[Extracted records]
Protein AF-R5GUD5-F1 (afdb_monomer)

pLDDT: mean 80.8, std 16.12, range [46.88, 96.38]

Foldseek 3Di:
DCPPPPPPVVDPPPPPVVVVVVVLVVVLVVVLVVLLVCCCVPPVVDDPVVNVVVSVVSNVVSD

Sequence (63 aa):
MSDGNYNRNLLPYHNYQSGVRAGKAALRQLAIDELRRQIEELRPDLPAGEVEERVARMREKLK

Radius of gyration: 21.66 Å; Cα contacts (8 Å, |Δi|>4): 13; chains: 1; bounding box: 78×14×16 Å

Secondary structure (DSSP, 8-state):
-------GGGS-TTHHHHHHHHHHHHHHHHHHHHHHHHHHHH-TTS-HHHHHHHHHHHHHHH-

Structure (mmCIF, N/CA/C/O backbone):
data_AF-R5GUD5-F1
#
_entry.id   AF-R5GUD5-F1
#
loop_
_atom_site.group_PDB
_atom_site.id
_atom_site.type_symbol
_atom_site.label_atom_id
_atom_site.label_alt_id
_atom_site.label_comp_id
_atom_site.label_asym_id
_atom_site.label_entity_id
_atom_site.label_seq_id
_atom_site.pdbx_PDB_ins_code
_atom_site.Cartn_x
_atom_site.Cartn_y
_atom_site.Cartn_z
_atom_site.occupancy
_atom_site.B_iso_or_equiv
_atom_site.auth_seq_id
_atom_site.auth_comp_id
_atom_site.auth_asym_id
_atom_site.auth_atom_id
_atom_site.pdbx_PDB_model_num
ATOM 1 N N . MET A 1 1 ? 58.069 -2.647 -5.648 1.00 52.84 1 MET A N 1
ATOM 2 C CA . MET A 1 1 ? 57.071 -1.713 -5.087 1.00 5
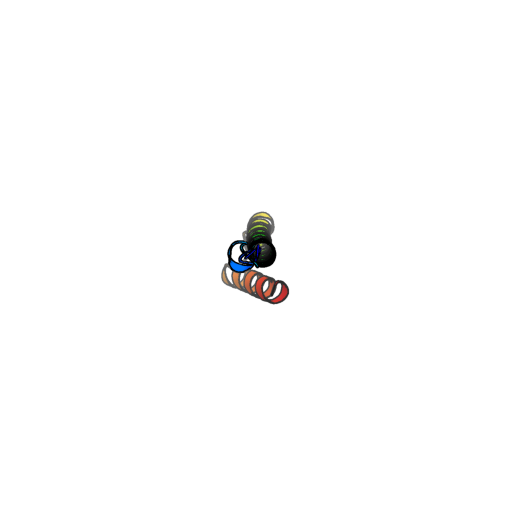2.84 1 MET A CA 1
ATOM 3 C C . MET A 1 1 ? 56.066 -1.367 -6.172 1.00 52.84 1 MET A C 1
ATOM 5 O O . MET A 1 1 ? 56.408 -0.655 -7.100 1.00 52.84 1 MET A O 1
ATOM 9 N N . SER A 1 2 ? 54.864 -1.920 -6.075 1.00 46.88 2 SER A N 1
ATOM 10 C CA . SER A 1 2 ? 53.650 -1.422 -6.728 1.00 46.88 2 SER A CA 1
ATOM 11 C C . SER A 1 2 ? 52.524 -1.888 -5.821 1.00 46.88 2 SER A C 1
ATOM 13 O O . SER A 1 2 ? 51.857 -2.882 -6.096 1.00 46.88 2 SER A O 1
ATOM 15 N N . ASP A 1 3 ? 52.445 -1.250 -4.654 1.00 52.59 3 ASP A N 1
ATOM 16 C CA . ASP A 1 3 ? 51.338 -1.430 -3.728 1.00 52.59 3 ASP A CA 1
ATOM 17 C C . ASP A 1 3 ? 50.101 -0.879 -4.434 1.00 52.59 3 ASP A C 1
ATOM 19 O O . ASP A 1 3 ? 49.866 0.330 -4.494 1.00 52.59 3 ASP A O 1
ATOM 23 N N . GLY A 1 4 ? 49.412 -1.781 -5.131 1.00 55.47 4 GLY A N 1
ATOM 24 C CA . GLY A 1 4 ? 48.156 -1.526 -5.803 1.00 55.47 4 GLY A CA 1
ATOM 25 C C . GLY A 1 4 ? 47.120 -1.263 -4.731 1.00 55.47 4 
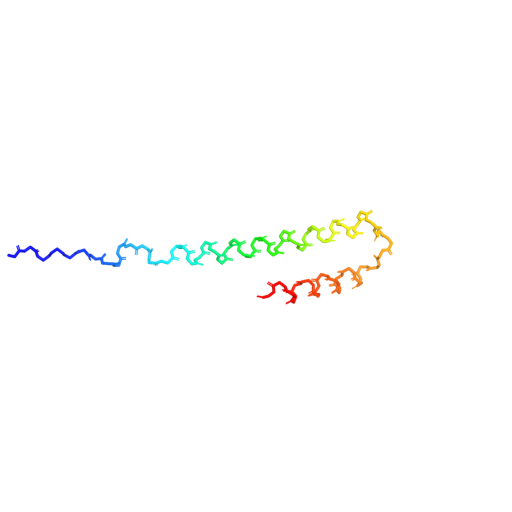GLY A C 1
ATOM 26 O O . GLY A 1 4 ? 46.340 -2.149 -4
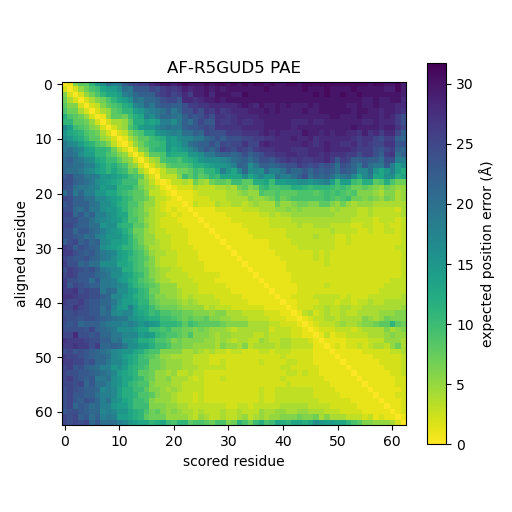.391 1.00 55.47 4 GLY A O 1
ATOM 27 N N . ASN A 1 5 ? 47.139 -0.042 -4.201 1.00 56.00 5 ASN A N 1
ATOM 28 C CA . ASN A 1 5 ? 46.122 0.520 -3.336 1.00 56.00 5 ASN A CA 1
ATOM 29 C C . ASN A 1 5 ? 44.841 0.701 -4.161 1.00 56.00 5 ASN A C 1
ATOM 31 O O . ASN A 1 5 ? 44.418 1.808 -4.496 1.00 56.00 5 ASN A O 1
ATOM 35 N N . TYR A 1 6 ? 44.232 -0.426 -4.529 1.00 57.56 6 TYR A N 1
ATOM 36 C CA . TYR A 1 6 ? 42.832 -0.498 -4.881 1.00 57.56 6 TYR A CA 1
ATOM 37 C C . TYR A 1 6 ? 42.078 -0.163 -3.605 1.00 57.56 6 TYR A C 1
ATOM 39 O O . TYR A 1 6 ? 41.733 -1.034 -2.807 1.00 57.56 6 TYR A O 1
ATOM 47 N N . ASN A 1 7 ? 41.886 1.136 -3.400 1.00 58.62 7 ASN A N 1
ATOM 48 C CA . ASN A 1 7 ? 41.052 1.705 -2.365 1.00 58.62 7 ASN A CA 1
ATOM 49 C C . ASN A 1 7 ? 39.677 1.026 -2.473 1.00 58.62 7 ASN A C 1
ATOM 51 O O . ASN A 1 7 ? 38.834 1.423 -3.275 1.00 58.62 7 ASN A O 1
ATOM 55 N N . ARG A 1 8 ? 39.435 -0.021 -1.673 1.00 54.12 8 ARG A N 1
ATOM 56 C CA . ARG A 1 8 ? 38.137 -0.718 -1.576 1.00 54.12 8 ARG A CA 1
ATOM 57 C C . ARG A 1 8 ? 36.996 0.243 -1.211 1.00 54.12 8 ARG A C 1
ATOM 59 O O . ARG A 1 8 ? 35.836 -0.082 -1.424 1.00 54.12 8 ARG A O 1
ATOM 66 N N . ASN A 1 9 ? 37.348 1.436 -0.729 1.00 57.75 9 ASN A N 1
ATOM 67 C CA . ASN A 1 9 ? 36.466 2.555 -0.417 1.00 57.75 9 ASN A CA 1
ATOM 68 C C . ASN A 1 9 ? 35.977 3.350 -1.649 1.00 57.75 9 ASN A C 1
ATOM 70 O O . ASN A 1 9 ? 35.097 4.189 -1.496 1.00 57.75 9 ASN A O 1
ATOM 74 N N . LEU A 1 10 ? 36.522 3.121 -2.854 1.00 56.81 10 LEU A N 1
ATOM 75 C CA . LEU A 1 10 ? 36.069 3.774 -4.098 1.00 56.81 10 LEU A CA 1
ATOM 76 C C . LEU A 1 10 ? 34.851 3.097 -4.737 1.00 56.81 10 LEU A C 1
--
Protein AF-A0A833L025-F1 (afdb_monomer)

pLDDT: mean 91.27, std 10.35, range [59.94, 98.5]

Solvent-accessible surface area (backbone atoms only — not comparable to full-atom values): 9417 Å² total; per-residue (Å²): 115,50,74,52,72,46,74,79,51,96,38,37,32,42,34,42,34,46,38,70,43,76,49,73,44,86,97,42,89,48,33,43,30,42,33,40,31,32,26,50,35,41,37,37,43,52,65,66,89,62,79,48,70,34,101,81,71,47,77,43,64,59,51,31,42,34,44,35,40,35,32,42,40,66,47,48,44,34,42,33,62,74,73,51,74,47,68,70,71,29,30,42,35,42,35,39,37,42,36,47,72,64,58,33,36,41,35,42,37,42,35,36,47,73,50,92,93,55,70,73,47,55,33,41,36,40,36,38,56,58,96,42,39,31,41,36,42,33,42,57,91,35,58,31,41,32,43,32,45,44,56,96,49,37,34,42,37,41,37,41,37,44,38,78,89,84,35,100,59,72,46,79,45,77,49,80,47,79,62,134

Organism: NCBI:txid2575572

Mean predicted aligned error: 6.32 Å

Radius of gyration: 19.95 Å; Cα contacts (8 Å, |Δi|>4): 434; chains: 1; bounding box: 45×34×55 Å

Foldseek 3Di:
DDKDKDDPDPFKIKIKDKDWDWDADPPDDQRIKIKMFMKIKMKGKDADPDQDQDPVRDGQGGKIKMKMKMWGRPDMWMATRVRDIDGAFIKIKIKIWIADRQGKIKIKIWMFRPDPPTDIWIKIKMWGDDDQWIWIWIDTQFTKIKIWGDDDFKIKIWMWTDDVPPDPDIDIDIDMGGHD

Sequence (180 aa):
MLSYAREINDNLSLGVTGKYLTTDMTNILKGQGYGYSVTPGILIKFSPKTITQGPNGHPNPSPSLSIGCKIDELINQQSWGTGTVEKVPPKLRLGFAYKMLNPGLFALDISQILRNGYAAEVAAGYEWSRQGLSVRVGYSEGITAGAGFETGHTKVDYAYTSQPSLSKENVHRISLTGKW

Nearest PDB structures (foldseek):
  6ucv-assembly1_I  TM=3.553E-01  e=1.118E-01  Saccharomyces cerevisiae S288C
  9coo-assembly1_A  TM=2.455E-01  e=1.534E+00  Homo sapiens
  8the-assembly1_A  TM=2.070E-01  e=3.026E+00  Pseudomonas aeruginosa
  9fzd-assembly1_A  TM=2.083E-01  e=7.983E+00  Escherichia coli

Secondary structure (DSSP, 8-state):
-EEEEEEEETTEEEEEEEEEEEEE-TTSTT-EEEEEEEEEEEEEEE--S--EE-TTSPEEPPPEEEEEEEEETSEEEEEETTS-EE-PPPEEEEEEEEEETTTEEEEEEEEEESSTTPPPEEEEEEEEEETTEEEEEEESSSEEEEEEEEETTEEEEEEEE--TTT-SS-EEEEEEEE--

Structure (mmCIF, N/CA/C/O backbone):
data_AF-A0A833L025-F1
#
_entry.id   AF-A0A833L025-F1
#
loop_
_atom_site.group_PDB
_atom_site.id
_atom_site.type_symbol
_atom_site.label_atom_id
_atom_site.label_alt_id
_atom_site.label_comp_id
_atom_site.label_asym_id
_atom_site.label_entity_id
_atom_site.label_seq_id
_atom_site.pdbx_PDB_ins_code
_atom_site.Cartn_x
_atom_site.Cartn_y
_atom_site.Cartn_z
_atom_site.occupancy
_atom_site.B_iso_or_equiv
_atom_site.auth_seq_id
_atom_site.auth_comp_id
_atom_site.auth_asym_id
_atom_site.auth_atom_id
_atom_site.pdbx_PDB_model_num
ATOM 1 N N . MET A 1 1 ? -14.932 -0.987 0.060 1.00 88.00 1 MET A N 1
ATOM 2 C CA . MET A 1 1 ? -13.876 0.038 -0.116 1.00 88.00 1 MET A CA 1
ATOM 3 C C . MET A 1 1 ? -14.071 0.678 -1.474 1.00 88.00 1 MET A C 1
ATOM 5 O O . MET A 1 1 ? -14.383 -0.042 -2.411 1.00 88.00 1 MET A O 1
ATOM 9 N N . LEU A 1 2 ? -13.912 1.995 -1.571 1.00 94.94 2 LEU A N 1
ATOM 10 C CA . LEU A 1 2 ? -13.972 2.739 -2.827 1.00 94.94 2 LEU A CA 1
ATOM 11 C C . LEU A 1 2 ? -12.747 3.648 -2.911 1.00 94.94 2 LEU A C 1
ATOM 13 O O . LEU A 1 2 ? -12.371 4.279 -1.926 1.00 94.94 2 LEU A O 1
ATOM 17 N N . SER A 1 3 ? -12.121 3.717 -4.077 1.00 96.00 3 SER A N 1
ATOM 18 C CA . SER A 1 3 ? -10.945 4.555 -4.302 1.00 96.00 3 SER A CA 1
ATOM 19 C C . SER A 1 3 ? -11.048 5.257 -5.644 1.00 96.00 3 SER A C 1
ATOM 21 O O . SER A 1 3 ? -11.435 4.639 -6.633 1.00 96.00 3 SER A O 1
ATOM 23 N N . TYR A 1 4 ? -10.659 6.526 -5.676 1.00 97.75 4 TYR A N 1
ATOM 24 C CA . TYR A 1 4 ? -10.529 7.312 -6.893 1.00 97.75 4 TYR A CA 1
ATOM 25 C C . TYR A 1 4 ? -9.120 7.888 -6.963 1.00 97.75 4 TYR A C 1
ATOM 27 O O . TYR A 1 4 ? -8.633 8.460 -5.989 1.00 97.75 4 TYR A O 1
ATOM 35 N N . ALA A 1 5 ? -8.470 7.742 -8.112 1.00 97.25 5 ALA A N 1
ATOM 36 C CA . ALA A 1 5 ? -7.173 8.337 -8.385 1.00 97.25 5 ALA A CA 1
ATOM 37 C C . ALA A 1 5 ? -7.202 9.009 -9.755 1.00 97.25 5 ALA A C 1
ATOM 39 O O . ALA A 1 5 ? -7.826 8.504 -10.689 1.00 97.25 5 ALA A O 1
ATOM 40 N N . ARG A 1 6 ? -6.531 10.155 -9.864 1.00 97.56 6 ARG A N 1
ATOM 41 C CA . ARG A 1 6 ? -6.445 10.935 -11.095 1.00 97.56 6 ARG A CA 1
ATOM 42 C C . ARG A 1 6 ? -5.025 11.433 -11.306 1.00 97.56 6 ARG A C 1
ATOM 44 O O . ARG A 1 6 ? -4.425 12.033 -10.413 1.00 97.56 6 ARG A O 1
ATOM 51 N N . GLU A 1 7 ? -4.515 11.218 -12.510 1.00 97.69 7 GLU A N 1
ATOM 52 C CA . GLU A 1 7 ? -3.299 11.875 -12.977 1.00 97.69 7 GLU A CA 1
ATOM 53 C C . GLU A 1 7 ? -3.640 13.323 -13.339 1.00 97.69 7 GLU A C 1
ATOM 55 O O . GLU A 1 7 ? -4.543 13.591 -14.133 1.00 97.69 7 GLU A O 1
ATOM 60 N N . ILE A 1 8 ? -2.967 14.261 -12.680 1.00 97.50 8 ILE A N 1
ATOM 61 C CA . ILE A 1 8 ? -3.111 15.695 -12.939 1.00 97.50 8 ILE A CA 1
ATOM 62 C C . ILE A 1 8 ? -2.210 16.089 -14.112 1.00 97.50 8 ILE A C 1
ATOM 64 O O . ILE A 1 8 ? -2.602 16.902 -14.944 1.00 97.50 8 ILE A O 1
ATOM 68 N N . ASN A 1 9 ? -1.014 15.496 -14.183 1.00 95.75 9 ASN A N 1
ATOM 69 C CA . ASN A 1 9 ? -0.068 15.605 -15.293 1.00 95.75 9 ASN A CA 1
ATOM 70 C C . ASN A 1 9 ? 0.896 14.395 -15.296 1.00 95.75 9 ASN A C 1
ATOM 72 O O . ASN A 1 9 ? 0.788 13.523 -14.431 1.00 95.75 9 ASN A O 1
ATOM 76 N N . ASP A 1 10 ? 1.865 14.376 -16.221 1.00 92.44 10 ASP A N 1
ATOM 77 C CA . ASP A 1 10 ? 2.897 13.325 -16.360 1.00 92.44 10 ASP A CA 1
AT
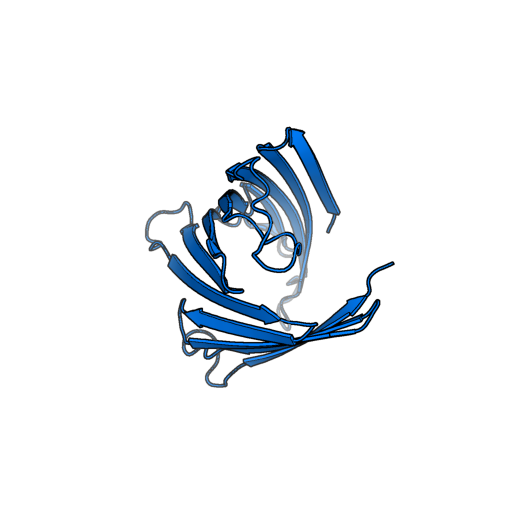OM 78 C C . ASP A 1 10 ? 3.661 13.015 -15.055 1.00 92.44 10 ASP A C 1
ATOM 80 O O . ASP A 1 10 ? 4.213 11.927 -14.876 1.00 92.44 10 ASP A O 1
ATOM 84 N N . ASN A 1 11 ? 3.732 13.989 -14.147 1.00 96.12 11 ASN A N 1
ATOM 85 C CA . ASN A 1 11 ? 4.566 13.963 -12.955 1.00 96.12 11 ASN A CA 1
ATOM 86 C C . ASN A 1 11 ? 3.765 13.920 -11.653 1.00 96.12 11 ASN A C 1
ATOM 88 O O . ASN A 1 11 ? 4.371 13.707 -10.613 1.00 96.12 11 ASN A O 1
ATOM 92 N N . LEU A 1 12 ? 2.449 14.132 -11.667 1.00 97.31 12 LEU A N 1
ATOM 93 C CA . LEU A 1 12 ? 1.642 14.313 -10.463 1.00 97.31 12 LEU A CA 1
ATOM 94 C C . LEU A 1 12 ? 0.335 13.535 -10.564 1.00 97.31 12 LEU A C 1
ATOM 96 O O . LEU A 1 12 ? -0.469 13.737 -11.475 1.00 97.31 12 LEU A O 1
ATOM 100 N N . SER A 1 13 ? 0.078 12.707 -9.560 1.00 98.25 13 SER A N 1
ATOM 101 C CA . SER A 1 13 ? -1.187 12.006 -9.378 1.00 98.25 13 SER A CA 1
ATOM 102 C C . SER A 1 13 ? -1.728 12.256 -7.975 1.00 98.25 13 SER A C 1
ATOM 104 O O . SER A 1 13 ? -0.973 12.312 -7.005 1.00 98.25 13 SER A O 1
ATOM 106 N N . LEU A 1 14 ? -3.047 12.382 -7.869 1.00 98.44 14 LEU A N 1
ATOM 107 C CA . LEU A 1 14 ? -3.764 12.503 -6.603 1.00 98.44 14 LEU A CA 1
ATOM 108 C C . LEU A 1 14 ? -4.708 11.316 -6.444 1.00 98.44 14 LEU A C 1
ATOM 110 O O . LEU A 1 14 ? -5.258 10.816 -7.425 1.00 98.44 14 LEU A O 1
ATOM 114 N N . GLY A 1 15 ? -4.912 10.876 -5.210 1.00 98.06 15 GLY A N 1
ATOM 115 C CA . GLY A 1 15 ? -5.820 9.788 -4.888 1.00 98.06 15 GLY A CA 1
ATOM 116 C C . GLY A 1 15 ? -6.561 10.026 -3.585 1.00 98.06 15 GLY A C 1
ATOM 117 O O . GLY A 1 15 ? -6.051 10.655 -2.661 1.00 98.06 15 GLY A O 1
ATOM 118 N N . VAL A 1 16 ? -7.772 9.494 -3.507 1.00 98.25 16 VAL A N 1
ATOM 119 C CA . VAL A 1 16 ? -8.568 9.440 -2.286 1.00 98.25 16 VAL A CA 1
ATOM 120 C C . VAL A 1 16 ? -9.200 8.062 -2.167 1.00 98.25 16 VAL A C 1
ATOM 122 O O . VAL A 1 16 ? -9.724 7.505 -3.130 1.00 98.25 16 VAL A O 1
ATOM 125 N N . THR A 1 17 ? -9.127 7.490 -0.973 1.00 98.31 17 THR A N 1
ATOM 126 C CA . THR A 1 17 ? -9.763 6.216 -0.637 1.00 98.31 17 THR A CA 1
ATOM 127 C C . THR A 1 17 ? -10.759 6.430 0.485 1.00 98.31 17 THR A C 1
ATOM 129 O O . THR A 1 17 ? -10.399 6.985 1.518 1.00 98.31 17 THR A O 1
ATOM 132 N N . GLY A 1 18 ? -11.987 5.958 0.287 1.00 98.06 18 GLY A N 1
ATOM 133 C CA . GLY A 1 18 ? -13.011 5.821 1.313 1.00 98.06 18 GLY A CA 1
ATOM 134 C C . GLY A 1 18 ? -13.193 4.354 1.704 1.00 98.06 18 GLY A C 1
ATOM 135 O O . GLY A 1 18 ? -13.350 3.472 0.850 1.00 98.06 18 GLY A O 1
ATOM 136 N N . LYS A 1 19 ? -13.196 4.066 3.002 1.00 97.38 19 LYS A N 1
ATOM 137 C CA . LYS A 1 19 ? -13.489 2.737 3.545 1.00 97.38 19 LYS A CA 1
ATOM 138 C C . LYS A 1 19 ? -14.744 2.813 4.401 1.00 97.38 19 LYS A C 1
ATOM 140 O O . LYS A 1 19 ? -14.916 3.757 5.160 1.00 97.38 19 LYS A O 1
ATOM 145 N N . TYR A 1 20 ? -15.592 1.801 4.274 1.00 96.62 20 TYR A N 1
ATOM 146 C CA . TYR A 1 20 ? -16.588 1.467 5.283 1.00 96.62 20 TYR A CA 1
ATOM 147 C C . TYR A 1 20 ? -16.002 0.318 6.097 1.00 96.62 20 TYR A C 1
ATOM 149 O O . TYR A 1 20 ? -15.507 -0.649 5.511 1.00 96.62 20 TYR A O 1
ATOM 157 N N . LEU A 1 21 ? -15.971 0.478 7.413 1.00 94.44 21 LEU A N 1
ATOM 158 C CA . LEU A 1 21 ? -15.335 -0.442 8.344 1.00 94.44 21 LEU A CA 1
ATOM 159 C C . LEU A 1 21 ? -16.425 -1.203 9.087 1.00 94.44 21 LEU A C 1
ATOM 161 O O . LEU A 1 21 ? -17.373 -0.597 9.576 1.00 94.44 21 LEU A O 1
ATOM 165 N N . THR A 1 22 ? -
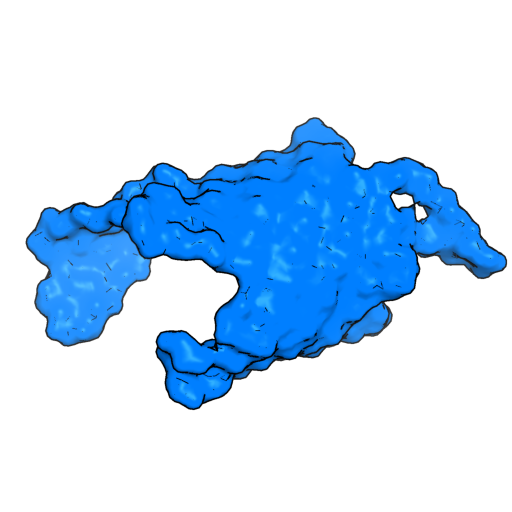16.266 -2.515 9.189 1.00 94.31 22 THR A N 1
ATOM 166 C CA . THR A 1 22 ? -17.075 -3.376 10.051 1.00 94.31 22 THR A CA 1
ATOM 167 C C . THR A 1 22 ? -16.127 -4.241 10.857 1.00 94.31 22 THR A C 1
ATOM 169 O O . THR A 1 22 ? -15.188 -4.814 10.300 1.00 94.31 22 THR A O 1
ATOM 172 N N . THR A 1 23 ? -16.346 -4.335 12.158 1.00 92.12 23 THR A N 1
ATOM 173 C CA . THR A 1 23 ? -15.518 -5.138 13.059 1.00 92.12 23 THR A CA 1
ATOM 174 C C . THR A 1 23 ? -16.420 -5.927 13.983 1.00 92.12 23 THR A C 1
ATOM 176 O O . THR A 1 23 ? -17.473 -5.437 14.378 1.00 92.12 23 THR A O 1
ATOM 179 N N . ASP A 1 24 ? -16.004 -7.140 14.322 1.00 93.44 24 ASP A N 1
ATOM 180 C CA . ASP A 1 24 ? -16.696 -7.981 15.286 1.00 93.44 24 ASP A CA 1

* [Action item] Above are records; write out the lines from the one with "ATOM 70 C C" down to the one with "ATOM 93 C CA", exactly, leaving the pictures out.

* [Response]
ATOM 70 C C . ASN A 1 9 ? 0.896 14.395 -15.296 1.00 95.75 9 ASN A C 1
ATOM 72 O O . ASN A 1 9 ? 0.788 13.523 -14.431 1.00 95.75 9 ASN A O 1
ATOM 76 N N . ASP A 1 10 ? 1.865 14.376 -16.221 1.00 92.44 10 ASP A N 1
ATOM 77 C CA . ASP A 1 10 ? 2.897 13.325 -16.360 1.00 92.44 10 ASP A CA 1
AT
OM 78 C C . ASP A 1 10 ? 3.661 13.015 -15.055 1.00 92.44 10 ASP A C 1
ATOM 80 O O . ASP A 1 10 ? 4.213 11.927 -14.876 1.00 92.44 10 ASP A O 1
ATOM 84 N N . ASN A 1 11 ? 3.732 13.989 -14.147 1.00 96.12 11 ASN A N 1
ATOM 85 C CA . ASN A 1 11 ? 4.566 13.963 -12.955 1.00 96.12 11 ASN A CA 1
ATOM 86 C C . ASN A 1 11 ? 3.765 13.920 -11.653 1.00 96.12 11 ASN A C 1
ATOM 88 O O . ASN A 1 11 ? 4.371 13.707 -10.613 1.00 96.12 11 ASN A O 1
ATOM 92 N N . LEU A 1 12 ? 2.449 14.132 -11.667 1.00 97.31 12 LEU A N 1
ATOM 93 C CA . LEU A 1 12 ? 1.642 14.313 -10.463 1.00 97.31 12 LEU A CA 1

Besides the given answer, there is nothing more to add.